Grisold, Berente, and Seidel (2025) offered one path forward with their work on norm-based coordination for human-AI ecologies. They argued that hard-coded rules are insufficient when AI agents interact in changing environments. Shared norms create predictability without requiring every interaction to be pre-specified. That is exactly the kind of mechanism that a multiagent system needs, but norms are not the same thing as protocols. Norms emerge through repeated interaction. They require shared history, shared context, and the ability to sanction deviations. Gartner calls the next phase the Internet of Agents, where agents discover each other, negotiate task allocation, and form temporary coalitions. That vision requires protocols for agent discovery, capability advertisement, task negotiation, conflict resolution, and outcome reporting. Those protocols do not exist yet, at least not in any standardized form. Every multiagent implementation today is a bespoke arrangement between agents built by the same vendor or integrated through custom middleware. That is not an internet. That is a collection of intranets.

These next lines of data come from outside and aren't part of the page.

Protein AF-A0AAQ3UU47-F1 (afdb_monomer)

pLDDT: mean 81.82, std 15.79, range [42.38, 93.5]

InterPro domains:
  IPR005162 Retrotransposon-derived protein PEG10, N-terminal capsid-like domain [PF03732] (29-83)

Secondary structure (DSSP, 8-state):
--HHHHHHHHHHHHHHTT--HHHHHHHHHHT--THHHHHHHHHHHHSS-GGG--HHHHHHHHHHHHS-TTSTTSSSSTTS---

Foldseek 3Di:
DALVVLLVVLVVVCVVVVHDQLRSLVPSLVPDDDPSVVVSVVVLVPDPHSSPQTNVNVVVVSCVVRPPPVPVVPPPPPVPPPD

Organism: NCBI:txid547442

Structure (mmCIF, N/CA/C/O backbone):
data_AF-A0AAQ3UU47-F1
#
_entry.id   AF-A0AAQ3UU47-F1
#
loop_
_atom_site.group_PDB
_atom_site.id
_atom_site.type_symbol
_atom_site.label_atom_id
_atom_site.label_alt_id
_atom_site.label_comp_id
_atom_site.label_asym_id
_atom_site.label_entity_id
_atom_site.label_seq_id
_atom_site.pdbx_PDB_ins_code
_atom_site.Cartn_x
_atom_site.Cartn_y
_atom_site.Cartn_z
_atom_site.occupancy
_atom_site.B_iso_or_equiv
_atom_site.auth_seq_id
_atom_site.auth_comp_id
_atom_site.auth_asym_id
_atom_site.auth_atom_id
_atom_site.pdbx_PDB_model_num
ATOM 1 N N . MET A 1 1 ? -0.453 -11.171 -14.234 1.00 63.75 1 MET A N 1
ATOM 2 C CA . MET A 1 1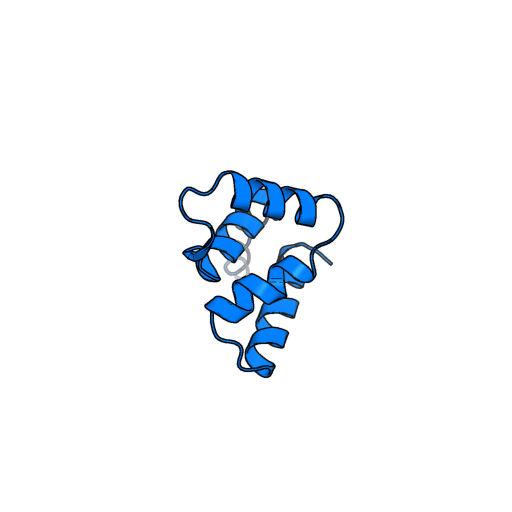 ? -1.189 -10.248 -13.354 1.00 63.75 1 MET A CA 1
ATOM 3 C C . MET A 1 1 ? -0.313 -9.029 -13.216 1.00 63.75 1 MET A C 1
ATOM 5 O O . MET A 1 1 ? 0.781 -9.151 -12.676 1.00 63.75 1 MET A O 1
ATOM 9 N N . ASP A 1 2 ? -0.741 -7.921 -13.800 1.0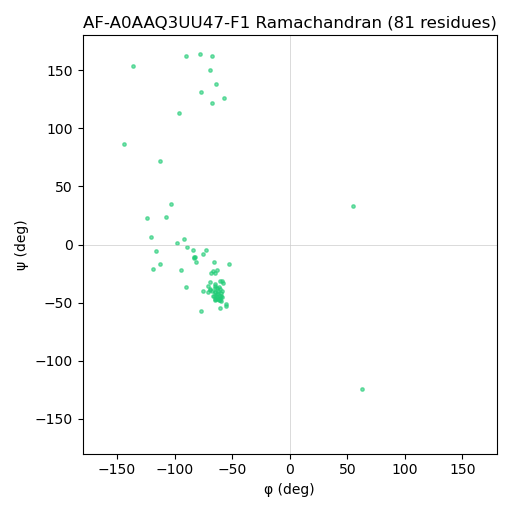0 83.31 2 ASP A N 1
ATOM 10 C CA . ASP A 1 2 ? -0.011 -6.660 -13.752 1.00 83.31 2 ASP A CA 1
ATOM 11 C C . ASP A 1 2 ? -0.216 -5.971 -12.397 1.00 83.31 2 ASP A C 1
ATOM 13 O O . ASP A 1 2 ? -1.123 -6.317 -11.636 1.00 83.31 2 ASP A O 1
ATOM 17 N N . ALA A 1 3 ? 0.632 -4.991 -12.079 1.00 84.69 3 ALA A N 1
ATOM 18 C CA . ALA A 1 3 ? 0.594 -4.291 -10.794 1.00 84.69 3 ALA A CA 1
ATOM 19 C C . ALA A 1 3 ? -0.771 -3.622 -10.519 1.00 84.69 3 ALA A C 1
ATOM 21 O O . ALA A 1 3 ? -1.223 -3.588 -9.376 1.00 84.69 3 ALA A O 1
ATOM 22 N N . GLU A 1 4 ? -1.458 -3.140 -11.561 1.00 85.50 4 GLU A N 1
ATOM 23 C CA . GLU A 1 4 ? -2.797 -2.551 -11.433 1.00 85.50 4 GLU A CA 1
ATOM 24 C C . GLU A 1 4 ? -3.877 -3.602 -11.118 1.00 85.50 4 GLU A C 1
ATOM 26 O O . GLU A 1 4 ? -4.727 -3.358 -10.260 1.00 85.50 4 GLU A O 1
ATOM 31 N N . ASP A 1 5 ? -3.832 -4.780 -11.752 1.00 87.62 5 ASP A N 1
ATOM 32 C CA . ASP A 1 5 ? -4.765 -5.879 -11.463 1.00 87.62 5 ASP A CA 1
ATOM 33 C C . ASP A 1 5 ? -4.583 -6.417 -10.044 1.00 87.62 5 ASP A C 1
ATOM 35 O O . ASP A 1 5 ? -5.567 -6.653 -9.342 1.00 87.62 5 ASP A O 1
ATOM 39 N N . TRP A 1 6 ? -3.333 -6.554 -9.593 1.00 90.12 6 TRP A N 1
ATOM 40 C CA . TRP A 1 6 ? -3.041 -6.951 -8.217 1.00 90.12 6 TRP A CA 1
ATOM 41 C C . TRP A 1 6 ? -3.605 -5.941 -7.212 1.00 90.12 6 TRP A C 1
ATOM 43 O O . TRP A 1 6 ? -4.279 -6.330 -6.258 1.00 90.12 6 TRP A O 1
ATOM 53 N N . LEU A 1 7 ? -3.399 -4.643 -7.460 1.00 90.25 7 LEU A N 1
ATOM 54 C CA . LEU A 1 7 ? -3.873 -3.584 -6.574 1.00 90.25 7 LEU A CA 1
ATOM 55 C C . LEU A 1 7 ? -5.407 -3.551 -6.478 1.00 90.25 7 LEU A C 1
ATOM 57 O O . LEU A 1 7 ? -5.953 -3.329 -5.403 1.00 90.25 7 LEU A O 1
ATOM 61 N N . ARG A 1 8 ? -6.117 -3.804 -7.584 1.00 90.00 8 ARG A N 1
ATOM 62 C CA . ARG A 1 8 ? -7.586 -3.913 -7.571 1.00 90.00 8 ARG A CA 1
ATOM 63 C C . 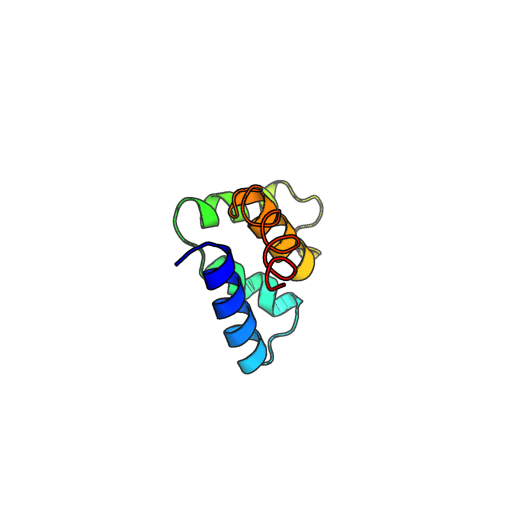ARG A 1 8 ? -8.074 -5.157 -6.836 1.00 90.00 8 ARG A C 1
ATOM 65 O O . ARG A 1 8 ? -9.096 -5.094 -6.158 1.00 90.00 8 ARG A O 1
ATOM 72 N N . ALA A 1 9 ? -7.376 -6.281 -6.989 1.00 91.12 9 ALA A N 1
ATOM 73 C CA . ALA A 1 9 ? -7.738 -7.521 -6.315 1.00 91.12 9 ALA A CA 1
ATOM 74 C C . ALA A 1 9 ? -7.613 -7.384 -4.791 1.00 91.12 9 ALA A C 1
ATOM 76 O O . ALA A 1 9 ? -8.551 -7.736 -4.077 1.00 91.12 9 ALA A O 1
ATOM 77 N N . ILE A 1 10 ? -6.500 -6.818 -4.308 1.00 90.69 10 ILE A N 1
ATOM 78 C CA . ILE A 1 10 ? -6.275 -6.636 -2.870 1.00 90.69 10 ILE A CA 1
ATOM 79 C C . ILE A 1 10 ? -7.210 -5.581 -2.269 1.00 90.69 10 ILE A C 1
ATOM 81 O O . ILE A 1 10 ? -7.746 -5.794 -1.188 1.00 90.69 10 ILE A O 1
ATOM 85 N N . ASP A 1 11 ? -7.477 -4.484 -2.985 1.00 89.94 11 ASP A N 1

I think the hardest problem in multiagent systems is not making each agent more intelligent. It is designing the coordination architecture so that N agents reliably produce better outcomes than one agent working alone, and we have no theory for that yet. Baird and Maruping gave us the dyadic starting point. Stelmaszak showed us the direction is bidirectional. Grisold showed us norms can help. But a full theory of multiagent coordination would need to explain how appraisal scales to networks, how distribution works without a central allocator, and how coordination emerges when no single actor manages the interdependencies. I wrote about delegation replacing use for single-agent systems in a previous post, and the logic there was that IS theory needed a construct update. For multiagent systems, the construct update is even more fundamental. We are not just replacing use with delegation. We are adding a fourth mechanism that Baird and Maruping did not name: arbitration, the process by which an ecosystem of agents with different preference functions resolves conflicts and produces a coherent outcome.
Organizations that are building multiagent systems today should pay less attention to the reasoning capabilities of individual agents and more attention to the coordination architecture that connects them. The agent that makes the best decision in isolation can be the agent that breaks the system when it acts without regard for its peers. The preference functions matter more than the inference speed. The governance rules matter more than the prompt templates. And the protocol for task handoff matters more than the model size. Because in a multiagent system, the weakest link is never a single agent. It is the space between them.